Machine Learning Feasibility Analysis

Source: Internet
Author: User

Machine learning Feasibility analysis (1)

1 , No Free Lunch

Machine Learning is not all-powerful, and machine learning is done by learning sample D and speculating about other cases outside of sample D. If there is any unknown f in sample D, using machine learning is doomed to fail. My understanding is that there are some relationships in sample d that are not f, and that machine learning cannot be guaranteed to learn a relationship G like F, so machine learning is not possible. Three examples in a reference courseware

English Description:

Learning from D (to infer something outside D) are doomed if any ' unknown ' F can happen.

2 , how to calculate the ratio of orange marbles in large jars?

This is a probability statistic problem, by calculating the case of the sample and estimating the overall situation.

The proportion of the "big" jar's marbles is not calculated, and the sample's orange marbles are calculated by randomly grabbing the sample.

The sample results obtained from this statistic method V, the overall actual situation u, sample number N, error

3 and the relationship between the pot theory and machine learning time

Machine learning is very similar to the above-mentioned sample calculation of the ratio of marbles.

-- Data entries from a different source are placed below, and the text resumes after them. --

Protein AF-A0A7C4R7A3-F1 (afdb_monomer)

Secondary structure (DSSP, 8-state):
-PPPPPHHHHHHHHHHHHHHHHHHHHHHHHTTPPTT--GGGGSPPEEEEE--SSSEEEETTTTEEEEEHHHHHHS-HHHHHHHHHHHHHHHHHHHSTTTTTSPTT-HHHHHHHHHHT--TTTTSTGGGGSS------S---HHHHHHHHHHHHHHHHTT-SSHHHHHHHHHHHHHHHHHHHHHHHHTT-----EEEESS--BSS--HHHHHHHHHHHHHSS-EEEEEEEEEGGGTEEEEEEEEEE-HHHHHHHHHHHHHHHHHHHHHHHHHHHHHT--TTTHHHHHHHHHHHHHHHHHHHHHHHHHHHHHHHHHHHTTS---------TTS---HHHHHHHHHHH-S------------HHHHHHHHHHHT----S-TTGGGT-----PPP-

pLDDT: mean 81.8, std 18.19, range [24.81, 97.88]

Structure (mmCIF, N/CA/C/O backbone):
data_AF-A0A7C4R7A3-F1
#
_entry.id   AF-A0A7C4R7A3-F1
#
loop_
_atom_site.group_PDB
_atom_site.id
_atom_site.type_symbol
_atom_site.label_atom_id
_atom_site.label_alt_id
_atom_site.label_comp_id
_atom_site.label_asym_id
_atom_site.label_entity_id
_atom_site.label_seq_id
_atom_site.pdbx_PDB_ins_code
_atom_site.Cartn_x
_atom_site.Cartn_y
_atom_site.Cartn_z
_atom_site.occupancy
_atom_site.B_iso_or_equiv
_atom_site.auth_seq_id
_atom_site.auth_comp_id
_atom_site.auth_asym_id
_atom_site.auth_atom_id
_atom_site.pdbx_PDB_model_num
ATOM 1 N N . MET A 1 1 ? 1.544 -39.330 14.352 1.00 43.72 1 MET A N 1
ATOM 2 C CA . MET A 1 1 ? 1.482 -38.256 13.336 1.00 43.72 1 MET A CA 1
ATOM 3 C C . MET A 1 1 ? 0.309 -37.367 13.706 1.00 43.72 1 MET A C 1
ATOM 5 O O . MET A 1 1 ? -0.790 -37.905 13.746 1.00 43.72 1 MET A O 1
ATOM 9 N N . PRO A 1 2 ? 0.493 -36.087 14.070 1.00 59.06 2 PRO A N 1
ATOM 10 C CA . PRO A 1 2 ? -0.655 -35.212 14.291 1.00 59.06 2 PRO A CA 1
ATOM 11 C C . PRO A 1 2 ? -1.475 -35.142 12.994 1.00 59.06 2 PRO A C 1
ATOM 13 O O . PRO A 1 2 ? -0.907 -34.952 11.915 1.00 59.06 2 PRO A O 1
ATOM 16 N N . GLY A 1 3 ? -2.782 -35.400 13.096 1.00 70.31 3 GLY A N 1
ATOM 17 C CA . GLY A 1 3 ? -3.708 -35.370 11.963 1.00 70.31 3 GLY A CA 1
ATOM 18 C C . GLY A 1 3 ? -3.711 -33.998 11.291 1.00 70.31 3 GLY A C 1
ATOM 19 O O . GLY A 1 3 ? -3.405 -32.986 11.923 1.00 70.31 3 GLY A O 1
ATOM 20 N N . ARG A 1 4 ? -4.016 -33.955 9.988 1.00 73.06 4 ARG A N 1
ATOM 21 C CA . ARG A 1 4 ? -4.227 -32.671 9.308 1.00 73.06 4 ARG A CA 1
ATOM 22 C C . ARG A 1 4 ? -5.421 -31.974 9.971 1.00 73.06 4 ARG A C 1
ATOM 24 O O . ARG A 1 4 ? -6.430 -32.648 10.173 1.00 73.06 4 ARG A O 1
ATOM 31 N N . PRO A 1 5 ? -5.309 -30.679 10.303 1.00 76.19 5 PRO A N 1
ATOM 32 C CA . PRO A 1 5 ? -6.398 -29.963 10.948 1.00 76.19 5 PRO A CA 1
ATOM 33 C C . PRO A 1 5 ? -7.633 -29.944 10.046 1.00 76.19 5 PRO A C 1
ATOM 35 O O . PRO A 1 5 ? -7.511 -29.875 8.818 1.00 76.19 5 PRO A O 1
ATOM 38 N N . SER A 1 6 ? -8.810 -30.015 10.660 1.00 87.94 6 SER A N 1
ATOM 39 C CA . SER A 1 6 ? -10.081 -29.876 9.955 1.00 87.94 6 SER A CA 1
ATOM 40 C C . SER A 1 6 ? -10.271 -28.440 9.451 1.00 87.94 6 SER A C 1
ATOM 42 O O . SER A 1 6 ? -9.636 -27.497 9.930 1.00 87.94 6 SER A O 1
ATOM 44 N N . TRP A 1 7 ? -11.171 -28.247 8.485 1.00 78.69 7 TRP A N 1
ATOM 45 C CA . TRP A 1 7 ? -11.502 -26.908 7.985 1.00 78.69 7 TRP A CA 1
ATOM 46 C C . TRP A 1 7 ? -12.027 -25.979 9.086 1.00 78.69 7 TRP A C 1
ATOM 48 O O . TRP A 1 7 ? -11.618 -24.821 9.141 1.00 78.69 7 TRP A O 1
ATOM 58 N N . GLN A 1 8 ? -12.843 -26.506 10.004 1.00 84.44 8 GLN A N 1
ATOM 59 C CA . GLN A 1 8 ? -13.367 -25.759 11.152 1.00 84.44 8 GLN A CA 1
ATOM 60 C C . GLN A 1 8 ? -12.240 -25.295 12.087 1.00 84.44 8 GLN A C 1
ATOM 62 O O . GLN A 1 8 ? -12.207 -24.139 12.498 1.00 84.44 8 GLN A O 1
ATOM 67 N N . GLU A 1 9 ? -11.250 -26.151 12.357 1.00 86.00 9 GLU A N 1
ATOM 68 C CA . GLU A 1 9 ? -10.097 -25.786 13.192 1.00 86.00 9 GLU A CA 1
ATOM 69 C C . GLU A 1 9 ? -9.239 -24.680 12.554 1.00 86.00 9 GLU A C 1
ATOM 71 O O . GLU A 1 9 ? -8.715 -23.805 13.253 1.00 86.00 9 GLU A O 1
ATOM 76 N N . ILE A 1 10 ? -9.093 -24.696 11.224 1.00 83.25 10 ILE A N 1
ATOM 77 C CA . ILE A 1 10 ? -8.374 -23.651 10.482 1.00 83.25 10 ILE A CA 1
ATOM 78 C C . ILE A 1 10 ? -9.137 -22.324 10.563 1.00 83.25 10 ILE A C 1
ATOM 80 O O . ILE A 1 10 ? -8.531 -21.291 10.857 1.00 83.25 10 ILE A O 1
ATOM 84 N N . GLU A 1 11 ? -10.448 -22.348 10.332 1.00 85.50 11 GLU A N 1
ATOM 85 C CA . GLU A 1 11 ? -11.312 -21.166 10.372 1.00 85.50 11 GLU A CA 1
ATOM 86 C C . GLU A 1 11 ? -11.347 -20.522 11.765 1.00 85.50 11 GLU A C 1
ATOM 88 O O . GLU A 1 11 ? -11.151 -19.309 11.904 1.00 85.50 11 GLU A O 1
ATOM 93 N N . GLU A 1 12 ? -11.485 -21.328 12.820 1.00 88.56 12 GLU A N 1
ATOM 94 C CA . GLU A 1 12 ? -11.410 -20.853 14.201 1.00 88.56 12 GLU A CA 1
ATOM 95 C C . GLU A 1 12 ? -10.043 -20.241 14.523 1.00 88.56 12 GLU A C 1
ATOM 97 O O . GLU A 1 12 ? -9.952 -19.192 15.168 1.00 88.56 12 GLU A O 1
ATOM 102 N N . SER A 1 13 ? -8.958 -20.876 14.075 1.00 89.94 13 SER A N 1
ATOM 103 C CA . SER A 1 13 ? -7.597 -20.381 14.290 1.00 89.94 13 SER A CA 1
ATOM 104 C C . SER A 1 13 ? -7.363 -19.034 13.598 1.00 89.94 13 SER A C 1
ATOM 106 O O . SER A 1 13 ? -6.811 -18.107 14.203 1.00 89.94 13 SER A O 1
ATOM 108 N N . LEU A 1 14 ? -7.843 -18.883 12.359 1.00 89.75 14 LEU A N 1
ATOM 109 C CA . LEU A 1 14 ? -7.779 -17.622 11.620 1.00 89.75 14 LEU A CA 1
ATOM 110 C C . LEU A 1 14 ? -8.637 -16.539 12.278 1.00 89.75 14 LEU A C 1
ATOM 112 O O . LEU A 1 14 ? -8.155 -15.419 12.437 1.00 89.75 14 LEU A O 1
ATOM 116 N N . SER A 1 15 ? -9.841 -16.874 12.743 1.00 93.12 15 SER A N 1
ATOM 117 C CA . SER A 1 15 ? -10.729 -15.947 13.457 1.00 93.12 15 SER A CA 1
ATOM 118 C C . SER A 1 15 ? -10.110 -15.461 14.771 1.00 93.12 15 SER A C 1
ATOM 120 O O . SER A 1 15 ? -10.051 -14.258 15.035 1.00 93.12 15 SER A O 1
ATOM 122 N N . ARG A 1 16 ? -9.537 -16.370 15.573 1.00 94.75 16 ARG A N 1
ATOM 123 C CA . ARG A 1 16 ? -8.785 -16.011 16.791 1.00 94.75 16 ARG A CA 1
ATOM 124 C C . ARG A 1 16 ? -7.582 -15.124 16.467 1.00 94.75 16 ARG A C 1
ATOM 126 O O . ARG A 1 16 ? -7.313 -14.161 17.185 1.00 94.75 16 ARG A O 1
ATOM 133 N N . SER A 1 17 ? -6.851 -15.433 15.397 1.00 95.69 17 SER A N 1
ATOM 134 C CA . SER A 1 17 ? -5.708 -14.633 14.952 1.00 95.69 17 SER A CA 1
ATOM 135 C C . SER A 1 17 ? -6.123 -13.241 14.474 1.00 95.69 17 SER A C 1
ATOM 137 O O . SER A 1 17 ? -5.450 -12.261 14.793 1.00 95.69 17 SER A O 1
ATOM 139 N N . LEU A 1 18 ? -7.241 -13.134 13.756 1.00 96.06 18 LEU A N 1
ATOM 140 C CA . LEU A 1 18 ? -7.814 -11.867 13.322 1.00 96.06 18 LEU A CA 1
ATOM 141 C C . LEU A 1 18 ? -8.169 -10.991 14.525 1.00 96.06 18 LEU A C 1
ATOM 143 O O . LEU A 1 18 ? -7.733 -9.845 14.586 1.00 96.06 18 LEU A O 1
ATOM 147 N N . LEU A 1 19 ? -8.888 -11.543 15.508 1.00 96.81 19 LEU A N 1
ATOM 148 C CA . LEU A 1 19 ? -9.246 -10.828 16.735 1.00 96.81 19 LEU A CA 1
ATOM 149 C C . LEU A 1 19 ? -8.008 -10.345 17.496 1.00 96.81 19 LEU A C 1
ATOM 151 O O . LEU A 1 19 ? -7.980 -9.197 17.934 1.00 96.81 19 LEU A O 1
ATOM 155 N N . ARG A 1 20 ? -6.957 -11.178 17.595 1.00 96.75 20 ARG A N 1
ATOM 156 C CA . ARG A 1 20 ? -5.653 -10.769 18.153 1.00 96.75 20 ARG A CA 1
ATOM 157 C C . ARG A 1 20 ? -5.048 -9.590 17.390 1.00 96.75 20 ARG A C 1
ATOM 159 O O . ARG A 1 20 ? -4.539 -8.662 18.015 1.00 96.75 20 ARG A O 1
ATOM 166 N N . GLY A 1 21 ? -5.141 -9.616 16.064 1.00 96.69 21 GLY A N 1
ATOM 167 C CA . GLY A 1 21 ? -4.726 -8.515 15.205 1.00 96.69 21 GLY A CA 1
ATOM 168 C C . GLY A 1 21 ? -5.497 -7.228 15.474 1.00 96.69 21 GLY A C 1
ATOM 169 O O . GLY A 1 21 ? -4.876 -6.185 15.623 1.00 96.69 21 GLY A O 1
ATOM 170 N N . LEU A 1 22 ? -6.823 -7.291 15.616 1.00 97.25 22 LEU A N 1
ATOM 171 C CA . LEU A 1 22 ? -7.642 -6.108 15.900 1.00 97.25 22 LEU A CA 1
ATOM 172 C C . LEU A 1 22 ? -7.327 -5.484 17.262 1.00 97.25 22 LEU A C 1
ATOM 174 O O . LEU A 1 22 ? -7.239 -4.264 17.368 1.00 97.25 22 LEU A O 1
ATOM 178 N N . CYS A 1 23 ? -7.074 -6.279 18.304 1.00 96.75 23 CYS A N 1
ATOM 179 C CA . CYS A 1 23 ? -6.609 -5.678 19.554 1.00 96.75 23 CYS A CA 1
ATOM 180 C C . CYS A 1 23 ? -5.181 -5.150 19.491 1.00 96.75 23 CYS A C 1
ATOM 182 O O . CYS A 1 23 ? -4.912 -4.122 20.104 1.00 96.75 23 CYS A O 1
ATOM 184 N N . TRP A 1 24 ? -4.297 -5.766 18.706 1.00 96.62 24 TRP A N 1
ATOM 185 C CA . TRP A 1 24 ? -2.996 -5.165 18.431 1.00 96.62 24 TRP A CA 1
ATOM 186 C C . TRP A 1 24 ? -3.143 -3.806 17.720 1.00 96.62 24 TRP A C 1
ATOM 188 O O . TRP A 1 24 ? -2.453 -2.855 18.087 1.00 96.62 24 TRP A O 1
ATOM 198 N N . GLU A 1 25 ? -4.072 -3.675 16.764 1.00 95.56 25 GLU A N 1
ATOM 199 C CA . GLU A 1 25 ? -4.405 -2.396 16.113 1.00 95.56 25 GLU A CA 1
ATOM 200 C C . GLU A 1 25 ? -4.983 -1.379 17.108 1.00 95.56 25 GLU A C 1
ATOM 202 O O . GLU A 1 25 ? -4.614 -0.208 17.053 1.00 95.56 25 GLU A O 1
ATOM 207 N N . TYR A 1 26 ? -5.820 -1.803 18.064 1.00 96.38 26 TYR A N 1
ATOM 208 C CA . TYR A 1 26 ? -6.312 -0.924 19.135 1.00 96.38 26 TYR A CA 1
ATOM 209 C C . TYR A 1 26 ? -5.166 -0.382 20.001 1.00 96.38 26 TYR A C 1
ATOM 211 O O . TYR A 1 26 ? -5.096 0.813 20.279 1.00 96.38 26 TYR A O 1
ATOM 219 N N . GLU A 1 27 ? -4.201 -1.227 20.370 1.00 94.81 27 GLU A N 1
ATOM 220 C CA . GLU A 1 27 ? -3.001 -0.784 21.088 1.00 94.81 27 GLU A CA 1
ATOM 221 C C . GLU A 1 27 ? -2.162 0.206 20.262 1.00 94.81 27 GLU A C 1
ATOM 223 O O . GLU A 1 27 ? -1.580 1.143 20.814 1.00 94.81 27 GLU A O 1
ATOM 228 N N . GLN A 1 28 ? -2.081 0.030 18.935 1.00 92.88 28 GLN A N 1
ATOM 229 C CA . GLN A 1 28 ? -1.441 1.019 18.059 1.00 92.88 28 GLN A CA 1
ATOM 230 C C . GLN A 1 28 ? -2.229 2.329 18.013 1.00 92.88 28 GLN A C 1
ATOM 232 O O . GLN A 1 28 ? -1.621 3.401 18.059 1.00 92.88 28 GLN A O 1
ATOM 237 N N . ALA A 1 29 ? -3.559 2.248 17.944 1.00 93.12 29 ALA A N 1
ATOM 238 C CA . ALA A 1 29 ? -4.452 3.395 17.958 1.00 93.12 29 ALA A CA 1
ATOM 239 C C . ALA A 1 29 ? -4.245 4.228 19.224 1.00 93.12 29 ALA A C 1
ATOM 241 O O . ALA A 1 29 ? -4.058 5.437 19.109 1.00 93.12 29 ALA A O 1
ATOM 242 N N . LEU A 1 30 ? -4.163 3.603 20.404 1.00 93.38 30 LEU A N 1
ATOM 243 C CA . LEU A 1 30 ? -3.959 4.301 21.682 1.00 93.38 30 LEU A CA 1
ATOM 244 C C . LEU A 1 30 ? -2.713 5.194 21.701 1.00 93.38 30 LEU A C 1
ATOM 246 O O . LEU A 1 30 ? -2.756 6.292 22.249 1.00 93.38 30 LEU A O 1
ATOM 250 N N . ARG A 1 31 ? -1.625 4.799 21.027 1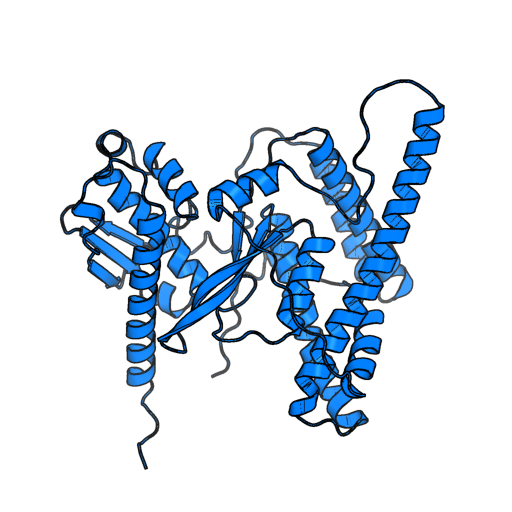.00 90.12 31 ARG A N 1
ATOM 251 C CA . ARG A 1 31 ? -0.420 5.647 20.894 1.00 90.12 31 ARG A CA 1
ATOM 252 C C . ARG A 1 31 ? -0.677 6.940 20.109 1.00 90.12 31 ARG A C 1
ATOM 254 O O . ARG A 1 31 ? 0.116 7.874 20.183 1.00 90.12 31 ARG A O 1
ATOM 261 N N . LYS A 1 32 ? -1.769 6.983 19.348 1.00 88.19 32 LYS A N 1
ATOM 262 C CA . LYS A 1 32 ? -2.262 8.126 18.577 1.00 88.19 32 LYS A CA 1
ATOM 263 C C . LYS A 1 32 ? -3.481 8.790 19.224 1.00 88.19 32 LYS A C 1
ATOM 265 O O . LYS A 1 32 ? -4.094 9.641 18.579 1.00 88.19 32 LYS A O 1
ATOM 270 N N . ALA A 1 33 ? -3.864 8.445 20.453 1.00 89.75 33 ALA A N 1
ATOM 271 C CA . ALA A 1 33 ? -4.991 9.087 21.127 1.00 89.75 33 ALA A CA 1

For a given h, the error rate in sample D (N Records), the error rate outside the sample, also has the relationship of the Hough inequality:

Other words

In real machine learning, the probability of error increases with the increase of H when confronted with multiple h choices. Suppose there are M H:


Therefore, if space is assumed to be limited (M), if the given sample space is large enough, the probability of bad sample occurring is very large. Learning is effective at this time.

The next section discusses when the hypothetical space is infinitely large.

Machine Learning Feasibility Study (2) 1. Review important formulas

When the space H is assumed to be finite, the size is M, and the sample space n is large enough, there is always a training error rate. The appropriate machine learning algorithm a makes the training error rate of the sample space close to zero, and using the sample space to train the G to estimate the sample space, the learning is effective at this time.

2. Assuming space size H:M

According to the above formula, machine learning is invalid when m is infinitely large.

The main reason is that the use of the union bound when calculating m, so that the upper bound is too loose. In fact, because there are a lot of overlaps between the different assumptions and the bad, we can actually get a much smaller upper bound than M.

3. growth function (growthfunctions): Describes the relationship between the hypothetical space m and the size of the sample n

Positive rays:

Positive intervals:

Convex sets:

Perceptron:n>3

4. breakoutpoint: For a hypothetical space H, if M (k) <2^k, then K is its breakout point, the smallest k, called the minimum breakout

For the hypothetical space H where there is a breakout,

5.VC bound

The upper bound of the polynomial is obtained according to the break point, and I want to replace m in the previous inequality. However, the direct substitution is a problem, the specific replacement method, the strict proof is more complex, the result is the famous VC community (VC bound)

At the end of the courseware, we give an example

, ε=0.1,n=10000, calculates the VC bound of bad events, gets 0.298

Machine Learning Feasibility Analysis

Contact Us

The content source of this page is from Internet, which doesn't represent Alibaba Cloud's opinion; products and services mentioned on that page don't have any relationship with Alibaba Cloud. If the content of the page makes you feel confusing, please write us an email, we will handle the problem within 5 days after receiving your email.

If you find any instances of plagiarism from the community, please send an email to: info-contact@alibabacloud.com and provide relevant evidence. A staff member will contact you within 5 working days.

A Free Trial That Lets You Build Big!

Start building with 50+ products and up to 12 months usage for Elastic Compute Service

  • Sales Support

    1 on 1 presale consultation

  • After-Sales Support

    24/7 Technical Support 6 Free Tickets per Quarter Faster Response

  • Alibaba Cloud offers highly flexible support services tailored to meet your exact needs.